(Data excerpts)

/---

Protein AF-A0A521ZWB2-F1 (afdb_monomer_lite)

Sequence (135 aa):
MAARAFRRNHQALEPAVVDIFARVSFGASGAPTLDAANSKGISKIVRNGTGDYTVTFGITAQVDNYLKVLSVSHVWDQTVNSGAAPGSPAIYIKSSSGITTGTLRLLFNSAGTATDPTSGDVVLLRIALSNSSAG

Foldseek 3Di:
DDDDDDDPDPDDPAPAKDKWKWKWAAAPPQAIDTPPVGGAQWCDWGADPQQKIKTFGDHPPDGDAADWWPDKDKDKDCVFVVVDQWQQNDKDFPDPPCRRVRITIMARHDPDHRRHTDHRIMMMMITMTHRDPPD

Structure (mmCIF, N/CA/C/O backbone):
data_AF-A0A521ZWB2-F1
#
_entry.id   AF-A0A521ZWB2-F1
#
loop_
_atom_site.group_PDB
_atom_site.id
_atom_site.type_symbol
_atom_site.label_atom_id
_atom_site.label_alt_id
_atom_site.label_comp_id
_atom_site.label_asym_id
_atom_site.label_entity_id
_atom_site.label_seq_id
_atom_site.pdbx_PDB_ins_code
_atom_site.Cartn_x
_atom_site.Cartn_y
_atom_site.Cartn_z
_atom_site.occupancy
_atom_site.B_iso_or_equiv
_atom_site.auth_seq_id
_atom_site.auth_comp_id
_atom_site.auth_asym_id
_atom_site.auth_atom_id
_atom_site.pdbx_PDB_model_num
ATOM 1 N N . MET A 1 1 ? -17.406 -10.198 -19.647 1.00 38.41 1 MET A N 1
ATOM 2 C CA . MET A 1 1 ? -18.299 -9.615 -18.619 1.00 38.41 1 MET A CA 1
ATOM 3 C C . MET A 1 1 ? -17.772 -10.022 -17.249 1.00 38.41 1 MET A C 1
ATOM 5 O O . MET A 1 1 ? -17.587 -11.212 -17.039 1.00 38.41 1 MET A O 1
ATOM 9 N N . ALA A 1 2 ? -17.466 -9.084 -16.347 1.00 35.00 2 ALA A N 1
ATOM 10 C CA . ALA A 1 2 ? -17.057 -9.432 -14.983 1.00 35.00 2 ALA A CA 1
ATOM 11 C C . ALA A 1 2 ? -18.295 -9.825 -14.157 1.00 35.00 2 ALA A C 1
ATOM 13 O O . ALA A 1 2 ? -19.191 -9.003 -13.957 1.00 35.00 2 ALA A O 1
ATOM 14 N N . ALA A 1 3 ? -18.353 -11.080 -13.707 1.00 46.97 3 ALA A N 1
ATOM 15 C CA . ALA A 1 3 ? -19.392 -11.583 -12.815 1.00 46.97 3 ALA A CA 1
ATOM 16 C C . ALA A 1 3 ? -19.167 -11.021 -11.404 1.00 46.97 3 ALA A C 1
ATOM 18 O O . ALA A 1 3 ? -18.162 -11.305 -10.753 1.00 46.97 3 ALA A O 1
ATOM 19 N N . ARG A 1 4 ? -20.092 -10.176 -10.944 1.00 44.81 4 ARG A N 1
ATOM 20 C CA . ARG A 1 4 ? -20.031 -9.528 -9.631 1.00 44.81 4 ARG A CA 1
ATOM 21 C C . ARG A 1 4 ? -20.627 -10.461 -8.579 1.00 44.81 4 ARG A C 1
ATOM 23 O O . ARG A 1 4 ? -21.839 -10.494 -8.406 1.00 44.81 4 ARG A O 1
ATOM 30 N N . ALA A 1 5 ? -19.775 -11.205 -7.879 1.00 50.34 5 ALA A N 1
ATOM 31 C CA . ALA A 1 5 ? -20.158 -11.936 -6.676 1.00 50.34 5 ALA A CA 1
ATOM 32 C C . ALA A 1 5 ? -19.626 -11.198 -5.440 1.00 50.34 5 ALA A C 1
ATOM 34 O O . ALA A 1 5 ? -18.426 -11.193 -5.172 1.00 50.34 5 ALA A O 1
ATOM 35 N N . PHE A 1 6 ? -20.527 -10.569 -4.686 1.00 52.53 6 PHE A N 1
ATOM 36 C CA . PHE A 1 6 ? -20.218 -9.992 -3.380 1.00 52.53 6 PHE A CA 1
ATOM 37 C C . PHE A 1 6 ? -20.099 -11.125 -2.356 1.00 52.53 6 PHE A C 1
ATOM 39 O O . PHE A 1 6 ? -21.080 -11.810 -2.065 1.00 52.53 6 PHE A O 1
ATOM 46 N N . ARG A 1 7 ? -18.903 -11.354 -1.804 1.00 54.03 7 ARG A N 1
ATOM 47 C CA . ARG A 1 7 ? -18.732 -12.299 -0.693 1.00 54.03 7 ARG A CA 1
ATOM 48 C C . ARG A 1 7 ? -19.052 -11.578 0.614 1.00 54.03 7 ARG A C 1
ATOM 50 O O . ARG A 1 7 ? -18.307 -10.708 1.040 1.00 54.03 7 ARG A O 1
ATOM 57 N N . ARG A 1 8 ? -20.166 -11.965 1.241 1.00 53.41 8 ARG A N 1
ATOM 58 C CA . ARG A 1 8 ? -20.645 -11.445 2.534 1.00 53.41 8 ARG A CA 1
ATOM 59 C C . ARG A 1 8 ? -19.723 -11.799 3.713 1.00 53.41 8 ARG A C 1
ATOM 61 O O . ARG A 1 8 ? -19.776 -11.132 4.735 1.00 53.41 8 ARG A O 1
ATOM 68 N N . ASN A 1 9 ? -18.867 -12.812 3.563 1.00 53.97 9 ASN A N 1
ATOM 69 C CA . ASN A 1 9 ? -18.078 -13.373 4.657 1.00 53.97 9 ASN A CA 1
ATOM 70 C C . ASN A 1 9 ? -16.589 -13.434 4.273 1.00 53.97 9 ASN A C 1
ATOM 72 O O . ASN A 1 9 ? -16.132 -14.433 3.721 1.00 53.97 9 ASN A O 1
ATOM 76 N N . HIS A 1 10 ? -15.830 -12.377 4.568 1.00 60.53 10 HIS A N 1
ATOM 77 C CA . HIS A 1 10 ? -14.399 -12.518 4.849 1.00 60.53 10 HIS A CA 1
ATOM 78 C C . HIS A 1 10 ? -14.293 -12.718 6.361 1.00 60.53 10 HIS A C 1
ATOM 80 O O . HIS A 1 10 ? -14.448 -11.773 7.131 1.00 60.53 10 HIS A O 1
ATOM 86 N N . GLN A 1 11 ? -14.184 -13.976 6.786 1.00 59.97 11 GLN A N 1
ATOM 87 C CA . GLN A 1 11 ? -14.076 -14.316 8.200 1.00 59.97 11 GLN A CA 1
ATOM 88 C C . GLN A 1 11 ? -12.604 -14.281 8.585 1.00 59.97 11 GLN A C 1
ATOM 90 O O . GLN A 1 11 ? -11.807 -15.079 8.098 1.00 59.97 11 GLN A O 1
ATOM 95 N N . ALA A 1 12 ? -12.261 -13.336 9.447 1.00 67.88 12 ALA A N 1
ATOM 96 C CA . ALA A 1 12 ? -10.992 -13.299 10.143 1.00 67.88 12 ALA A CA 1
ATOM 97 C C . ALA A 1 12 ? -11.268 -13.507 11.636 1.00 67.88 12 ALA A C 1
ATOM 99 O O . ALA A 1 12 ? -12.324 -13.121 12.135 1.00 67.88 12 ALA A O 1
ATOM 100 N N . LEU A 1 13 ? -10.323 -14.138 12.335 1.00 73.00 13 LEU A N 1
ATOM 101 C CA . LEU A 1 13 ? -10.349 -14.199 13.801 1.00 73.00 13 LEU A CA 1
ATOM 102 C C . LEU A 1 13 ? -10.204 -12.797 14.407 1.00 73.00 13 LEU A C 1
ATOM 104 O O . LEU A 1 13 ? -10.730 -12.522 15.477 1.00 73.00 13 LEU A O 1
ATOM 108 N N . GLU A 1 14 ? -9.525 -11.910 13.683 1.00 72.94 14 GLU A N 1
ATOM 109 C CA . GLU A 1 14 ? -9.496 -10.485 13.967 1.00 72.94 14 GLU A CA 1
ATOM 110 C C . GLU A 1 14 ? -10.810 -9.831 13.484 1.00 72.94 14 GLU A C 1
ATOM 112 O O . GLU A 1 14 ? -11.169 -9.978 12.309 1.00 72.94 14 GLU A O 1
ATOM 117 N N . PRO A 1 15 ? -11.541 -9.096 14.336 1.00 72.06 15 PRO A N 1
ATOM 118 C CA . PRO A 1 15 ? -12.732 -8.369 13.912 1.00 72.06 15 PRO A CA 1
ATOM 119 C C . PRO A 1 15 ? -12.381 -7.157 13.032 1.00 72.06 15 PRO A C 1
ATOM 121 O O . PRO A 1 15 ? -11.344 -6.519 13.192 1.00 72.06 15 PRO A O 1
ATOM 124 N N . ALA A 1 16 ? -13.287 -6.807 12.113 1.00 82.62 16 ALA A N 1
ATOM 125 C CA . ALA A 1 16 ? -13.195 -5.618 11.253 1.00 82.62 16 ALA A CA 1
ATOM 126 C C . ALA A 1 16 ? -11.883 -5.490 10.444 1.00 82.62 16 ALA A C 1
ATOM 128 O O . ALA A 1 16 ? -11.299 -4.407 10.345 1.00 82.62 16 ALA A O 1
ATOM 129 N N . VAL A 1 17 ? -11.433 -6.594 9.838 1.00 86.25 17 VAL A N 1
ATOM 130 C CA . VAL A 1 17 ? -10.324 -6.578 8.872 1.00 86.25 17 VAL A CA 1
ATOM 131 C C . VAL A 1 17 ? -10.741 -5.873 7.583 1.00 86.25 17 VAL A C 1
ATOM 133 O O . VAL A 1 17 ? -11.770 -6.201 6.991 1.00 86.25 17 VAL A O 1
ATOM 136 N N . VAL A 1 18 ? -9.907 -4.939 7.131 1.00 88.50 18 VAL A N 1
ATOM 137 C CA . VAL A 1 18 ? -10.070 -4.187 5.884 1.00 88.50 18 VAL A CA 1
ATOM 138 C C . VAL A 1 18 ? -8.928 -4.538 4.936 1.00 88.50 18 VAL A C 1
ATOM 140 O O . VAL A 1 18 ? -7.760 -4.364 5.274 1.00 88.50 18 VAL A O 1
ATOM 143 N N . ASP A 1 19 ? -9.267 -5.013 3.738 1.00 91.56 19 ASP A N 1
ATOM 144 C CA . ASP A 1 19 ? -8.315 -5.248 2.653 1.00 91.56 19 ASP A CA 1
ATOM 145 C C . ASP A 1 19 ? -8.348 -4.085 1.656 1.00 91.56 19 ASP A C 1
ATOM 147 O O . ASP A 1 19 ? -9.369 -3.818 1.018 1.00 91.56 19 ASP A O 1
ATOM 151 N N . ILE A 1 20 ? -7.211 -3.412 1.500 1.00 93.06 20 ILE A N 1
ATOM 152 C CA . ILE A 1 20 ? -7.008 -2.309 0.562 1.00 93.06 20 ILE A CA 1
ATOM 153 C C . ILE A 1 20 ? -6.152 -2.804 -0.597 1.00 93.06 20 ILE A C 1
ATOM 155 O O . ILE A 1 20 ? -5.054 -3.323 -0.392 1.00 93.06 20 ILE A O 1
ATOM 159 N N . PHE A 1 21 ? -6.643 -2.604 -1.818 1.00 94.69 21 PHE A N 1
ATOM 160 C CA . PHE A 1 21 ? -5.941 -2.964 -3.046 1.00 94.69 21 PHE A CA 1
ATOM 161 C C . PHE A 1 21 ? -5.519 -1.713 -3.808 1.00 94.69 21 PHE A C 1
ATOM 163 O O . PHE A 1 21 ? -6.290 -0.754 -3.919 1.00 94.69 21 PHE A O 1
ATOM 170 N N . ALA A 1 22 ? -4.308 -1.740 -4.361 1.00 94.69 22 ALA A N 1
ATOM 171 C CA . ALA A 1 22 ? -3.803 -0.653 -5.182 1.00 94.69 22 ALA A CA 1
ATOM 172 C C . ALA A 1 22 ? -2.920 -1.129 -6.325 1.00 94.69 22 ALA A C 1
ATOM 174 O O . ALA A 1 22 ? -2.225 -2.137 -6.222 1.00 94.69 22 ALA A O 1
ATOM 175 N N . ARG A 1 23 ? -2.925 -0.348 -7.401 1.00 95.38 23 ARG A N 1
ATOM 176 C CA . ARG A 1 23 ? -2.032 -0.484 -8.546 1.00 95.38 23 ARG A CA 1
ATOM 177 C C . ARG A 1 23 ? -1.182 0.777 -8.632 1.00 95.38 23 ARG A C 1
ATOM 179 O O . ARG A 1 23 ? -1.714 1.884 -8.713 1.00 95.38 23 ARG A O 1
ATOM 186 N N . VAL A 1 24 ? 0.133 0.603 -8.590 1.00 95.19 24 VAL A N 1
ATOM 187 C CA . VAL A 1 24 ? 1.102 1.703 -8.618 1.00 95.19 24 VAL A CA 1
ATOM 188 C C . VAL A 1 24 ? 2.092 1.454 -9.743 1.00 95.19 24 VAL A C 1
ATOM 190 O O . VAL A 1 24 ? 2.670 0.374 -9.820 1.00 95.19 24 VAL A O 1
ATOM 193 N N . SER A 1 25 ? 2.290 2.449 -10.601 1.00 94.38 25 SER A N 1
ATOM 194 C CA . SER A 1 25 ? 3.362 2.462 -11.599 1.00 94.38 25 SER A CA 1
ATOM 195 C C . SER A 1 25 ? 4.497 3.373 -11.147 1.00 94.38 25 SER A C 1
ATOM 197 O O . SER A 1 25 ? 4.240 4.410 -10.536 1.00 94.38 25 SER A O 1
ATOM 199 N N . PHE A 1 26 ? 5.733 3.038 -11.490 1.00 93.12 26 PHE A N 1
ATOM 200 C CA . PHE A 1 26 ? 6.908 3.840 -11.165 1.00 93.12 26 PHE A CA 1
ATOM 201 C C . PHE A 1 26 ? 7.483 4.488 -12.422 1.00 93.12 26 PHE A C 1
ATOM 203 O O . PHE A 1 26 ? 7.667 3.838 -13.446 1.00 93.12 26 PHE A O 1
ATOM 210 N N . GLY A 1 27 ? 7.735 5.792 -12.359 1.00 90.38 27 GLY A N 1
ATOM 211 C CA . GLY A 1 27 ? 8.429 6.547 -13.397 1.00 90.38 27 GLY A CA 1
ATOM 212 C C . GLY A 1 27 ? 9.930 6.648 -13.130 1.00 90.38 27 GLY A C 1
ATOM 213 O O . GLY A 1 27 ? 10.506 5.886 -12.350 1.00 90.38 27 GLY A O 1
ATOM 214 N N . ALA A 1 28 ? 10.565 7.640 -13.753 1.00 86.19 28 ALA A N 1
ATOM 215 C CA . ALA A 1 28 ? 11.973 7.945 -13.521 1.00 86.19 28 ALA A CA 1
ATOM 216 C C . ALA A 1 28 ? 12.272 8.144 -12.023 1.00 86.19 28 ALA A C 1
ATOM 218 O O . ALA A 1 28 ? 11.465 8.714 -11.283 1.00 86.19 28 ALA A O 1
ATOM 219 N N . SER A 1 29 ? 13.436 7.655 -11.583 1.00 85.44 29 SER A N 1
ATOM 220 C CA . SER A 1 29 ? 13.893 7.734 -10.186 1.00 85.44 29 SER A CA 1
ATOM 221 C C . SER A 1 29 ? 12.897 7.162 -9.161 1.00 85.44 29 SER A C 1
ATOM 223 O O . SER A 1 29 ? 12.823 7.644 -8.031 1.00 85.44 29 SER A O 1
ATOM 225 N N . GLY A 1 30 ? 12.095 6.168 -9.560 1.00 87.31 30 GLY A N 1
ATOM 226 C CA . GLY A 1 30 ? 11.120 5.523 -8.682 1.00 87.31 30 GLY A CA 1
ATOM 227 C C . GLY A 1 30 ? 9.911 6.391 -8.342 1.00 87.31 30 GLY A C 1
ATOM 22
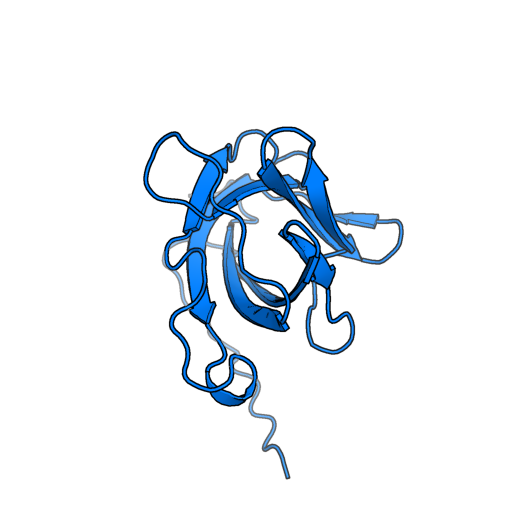8 O O . GLY A 1 30 ? 9.242 6.129 -7.347 1.00 87.31 30 GLY A O 1
ATOM 229 N N . ALA A 1 31 ? 9.619 7.451 -9.104 1.00 92.00 31 ALA A N 1
ATOM 230 C CA . ALA A 1 31 ? 8.473 8.316 -8.825 1.00 92.00 31 ALA A CA 1
ATOM 231 C C . ALA A 1 31 ? 7.151 7.524 -8.929 1.00 92.00 31 ALA A C 1
ATOM 233 O O . ALA A 1 31 ? 6.808 7.070 -10.024 1.00 92.00 31 ALA A O 1
ATOM 234 N N . PRO A 1 32 ? 6.393 7.336 -7.833 1.00 95.06 32 PRO A N 1
ATOM 235 C CA . PRO A 1 32 ? 5.207 6.497 -7.862 1.00 95.06 32 PRO A CA 1
ATOM 236 C C . PRO A 1 32 ? 4.009 7.273 -8.418 1.00 95.06 32 PRO A C 1
ATOM 238 O O . PRO A 1 32 ? 3.792 8.439 -8.094 1.00 95.06 32 PRO A O 1
ATOM 241 N N . THR A 1 33 ? 3.195 6.602 -9.222 1.00 95.69 33 THR A N 1
ATOM 242 C CA . THR A 1 33 ? 1.912 7.097 -9.724 1.00 95.69 33 THR A CA 1
ATOM 243 C C . THR A 1 33 ? 0.834 6.088 -9.359 1.00 95.69 33 THR A C 1
ATOM 245 O O . THR A 1 33 ? 0.917 4.915 -9.723 1.00 95.69 33 THR A O 1
ATOM 248 N N . LEU A 1 34 ? -0.167 6.538 -8.603 1.00 94.94 34 LEU A N 1
ATOM 249 C CA . LEU A 1 34 ? -1.307 5.715 -8.213 1.00 94.94 34 LEU A CA 1
ATOM 250 C C . LEU A 1 34 ? -2.315 5.648 -9.361 1.00 94.94 34 LEU A C 1
ATOM 252 O O . LEU A 1 34 ? -2.793 6.682 -9.827 1.00 94.94 34 LEU A O 1
ATOM 256 N N . ASP A 1 35 ? -2.708 4.443 -9.756 1.00 94.38 35 ASP A N 1
ATOM 257 C CA . ASP A 1 35 ? -3.859 4.259 -10.633 1.00 94.38 35 ASP A CA 1
ATOM 258 C C . ASP A 1 35 ? -5.145 4.398 -9.806 1.00 94.38 35 ASP A C 1
ATOM 260 O O . ASP A 1 35 ? -5.616 3.446 -9.179 1.00 94.38 35 ASP A O 1
ATOM 264 N N . ALA A 1 36 ? -5.708 5.606 -9.779 1.00 88.38 36 ALA A N 1
ATOM 265 C CA . ALA A 1 36 ? -6.901 5.934 -8.996 1.00 88.38 36 ALA A CA 1
ATOM 266 C C . ALA A 1 36 ? -8.168 5.169 -9.438 1.00 88.38 36 ALA A C 1
ATOM 268 O O . ALA A 1 36 ? -9.112 4.996 -8.654 1.00 88.38 36 ALA A O 1
ATOM 269 N N . ALA A 1 37 ? -8.218 4.691 -10.686 1.00 89.12 37 ALA A N 1
ATOM 270 C CA . ALA A 1 37 ? -9.344 3.893 -11.160 1.00 89.12 37 ALA A CA 1
ATOM 271 C C . ALA A 1 37 ? -9.332 2.506 -10.501 1.00 89.12 37 ALA A C 1
ATOM 273 O O . ALA A 1 37 ? -10.382 2.031 -10.057 1.00 89.12 37 ALA A O 1
ATOM 274 N N . ASN A 1 38 ? -8.138 1.923 -10.362 1.00 89.50 38 ASN A N 1
ATOM 275 C CA . ASN A 1 38 ? -7.913 0.571 -9.847 1.00 89.50 38 ASN A CA 1
ATOM 276 C C . ASN A 1 38 ? -7.431 0.512 -8.386 1.00 89.50 38 ASN A C 1
ATOM 278 O O . ASN A 1 38 ? -7.171 -0.574 -7.872 1.00 89.50 38 ASN A O 1
ATOM 282 N N . SER A 1 39 ? -7.344 1.654 -7.702 1.00 91.50 39 SER A N 1
ATOM 283 C CA . SER A 1 39 ? -6.932 1.748 -6.297 1.00 91.50 39 SER A CA 1
ATOM 284 C C . SER A 1 39 ? -8.024 2.425 -5.476 1.00 91.50 39 SER A C 1
ATOM 286 O O . SER A 1 39 ? -8.383 3.572 -5.741 1.00 91.50 39 SER A O 1
ATOM 288 N N . LYS A 1 40 ? -8.580 1.724 -4.484 1.00 89.88 40 LYS A N 1
ATOM 289 C CA . LYS A 1 40 ? -9.617 2.257 -3.579 1.00 89.88 40 LYS A CA 1
ATOM 290 C C . LYS A 1 40 ? -9.092 2.250 -2.151 1.00 89.88 40 LYS A C 1
ATOM 292 O O . LYS A 1 40 ? -8.467 1.278 -1.754 1.00 89.88 40 LYS A O 1
ATOM 297 N N . GLY A 1 41 ? -9.346 3.323 -1.399 1.00 89.00 41 GLY A N 1
ATOM 298 C CA . GLY A 1 41 ? -8.856 3.478 -0.021 1.00 89.00 41 GLY A CA 1
ATOM 299 C C . GLY A 1 41 ? -7.409 3.974 0.093 1.00 89.00 41 GLY A C 1
ATOM 300 O O . GLY A 1 41 ? -6.863 4.001 1.193 1.00 89.00 41 GLY A O 1
ATOM 301 N N . ILE A 1 42 ? -6.784 4.385 -1.017 1.00 93.25 42 ILE A N 1
ATOM 302 C CA . ILE A 1 42 ? -5.483 5.066 -1.026 1.00 93.25 42 ILE A CA 1
ATOM 303 C C . ILE A 1 42 ? -5.655 6.432 -1.684 1.00 93.25 42 ILE A C 1
ATOM 305 O O . ILE A 1 42 ? -6.059 6.518 -2.841 1.00 93.25 42 ILE A O 1
ATOM 309 N N . SER A 1 43 ? -5.313 7.489 -0.950 1.00 92.44 43 SER A N 1
ATOM 310 C CA . SER A 1 43 ? -5.374 8.870 -1.434 1.00 92.44 43 SER A CA 1
ATOM 311 C C . SER A 1 43 ? -4.156 9.203 -2.296 1.00 92.44 43 SER A C 1
ATOM 313 O O . SER A 1 43 ? -4.278 9.780 -3.376 1.00 92.44 43 SER A O 1
ATOM 315 N N . LYS A 1 44 ? -2.962 8.814 -1.831 1.00 93.12 44 LYS A N 1
ATOM 316 C CA . LYS A 1 44 ? -1.698 9.026 -2.547 1.00 93.12 44 LYS A CA 1
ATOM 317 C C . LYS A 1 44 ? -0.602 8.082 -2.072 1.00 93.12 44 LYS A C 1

\---

## TASK DESCRIPTION:
The entries above hold a line with "ATOM 170 N N" and a later line with "ATOM 194 C CA". Write out exactly those lines and all lines between, nothing more.

## ANSWER SECTION:
ATOM 170 N N . ALA A 1 22 ? -4.308 -1.740 -4.361 1.00 94.69 22 ALA A N 1
ATOM 171 C CA . ALA A 1 22 ? -3.803 -0.653 -5.182 1.00 94.69 22 ALA A CA 1
ATOM 172 C C . ALA A 1 22 ? -2.920 -1.129 -6.325 1.00 94.69 22 ALA A C 1
ATOM 174 O O . ALA A 1 22 ? -2.225 -2.137 -6.222 1.00 94.69 22 ALA A O 1
ATOM 175 N N . ARG A 1 23 ? -2.925 -0.348 -7.401 1.00 95.38 23 ARG A N 1
ATOM 176 C CA . ARG A 1 23 ? -2.032 -0.484 -8.546 1.00 95.38 23 ARG A CA 1
ATOM 177 C C . ARG A 1 23 ? -1.182 0.777 -8.632 1.00 95.38 23 ARG A C 1
ATOM 179 O O . ARG A 1 23 ? -1.714 1.884 -8.713 1.00 95.38 23 ARG A O 1
ATOM 186 N N . VAL A 1 24 ? 0.133 0.603 -8.590 1.00 95.19 24 VAL A N 1
ATOM 187 C CA . VAL A 1 24 ? 1.102 1.703 -8.618 1.00 95.19 24 VAL A CA 1
ATOM 188 C C . VAL A 1 24 ? 2.092 1.454 -9.743 1.00 95.19 24 VAL A C 1
ATOM 190 O O . VAL A 1 24 ? 2.670 0.374 -9.820 1.00 95.19 24 VAL A O 1
ATOM 193 N N . SER A 1 25 ? 2.290 2.449 -10.601 1.00 94.38 25 SER A N 1
ATOM 194 C CA . SER A 1 25 ? 3.362 2.462 -11.599 1.00 94.38 25 SER A CA 1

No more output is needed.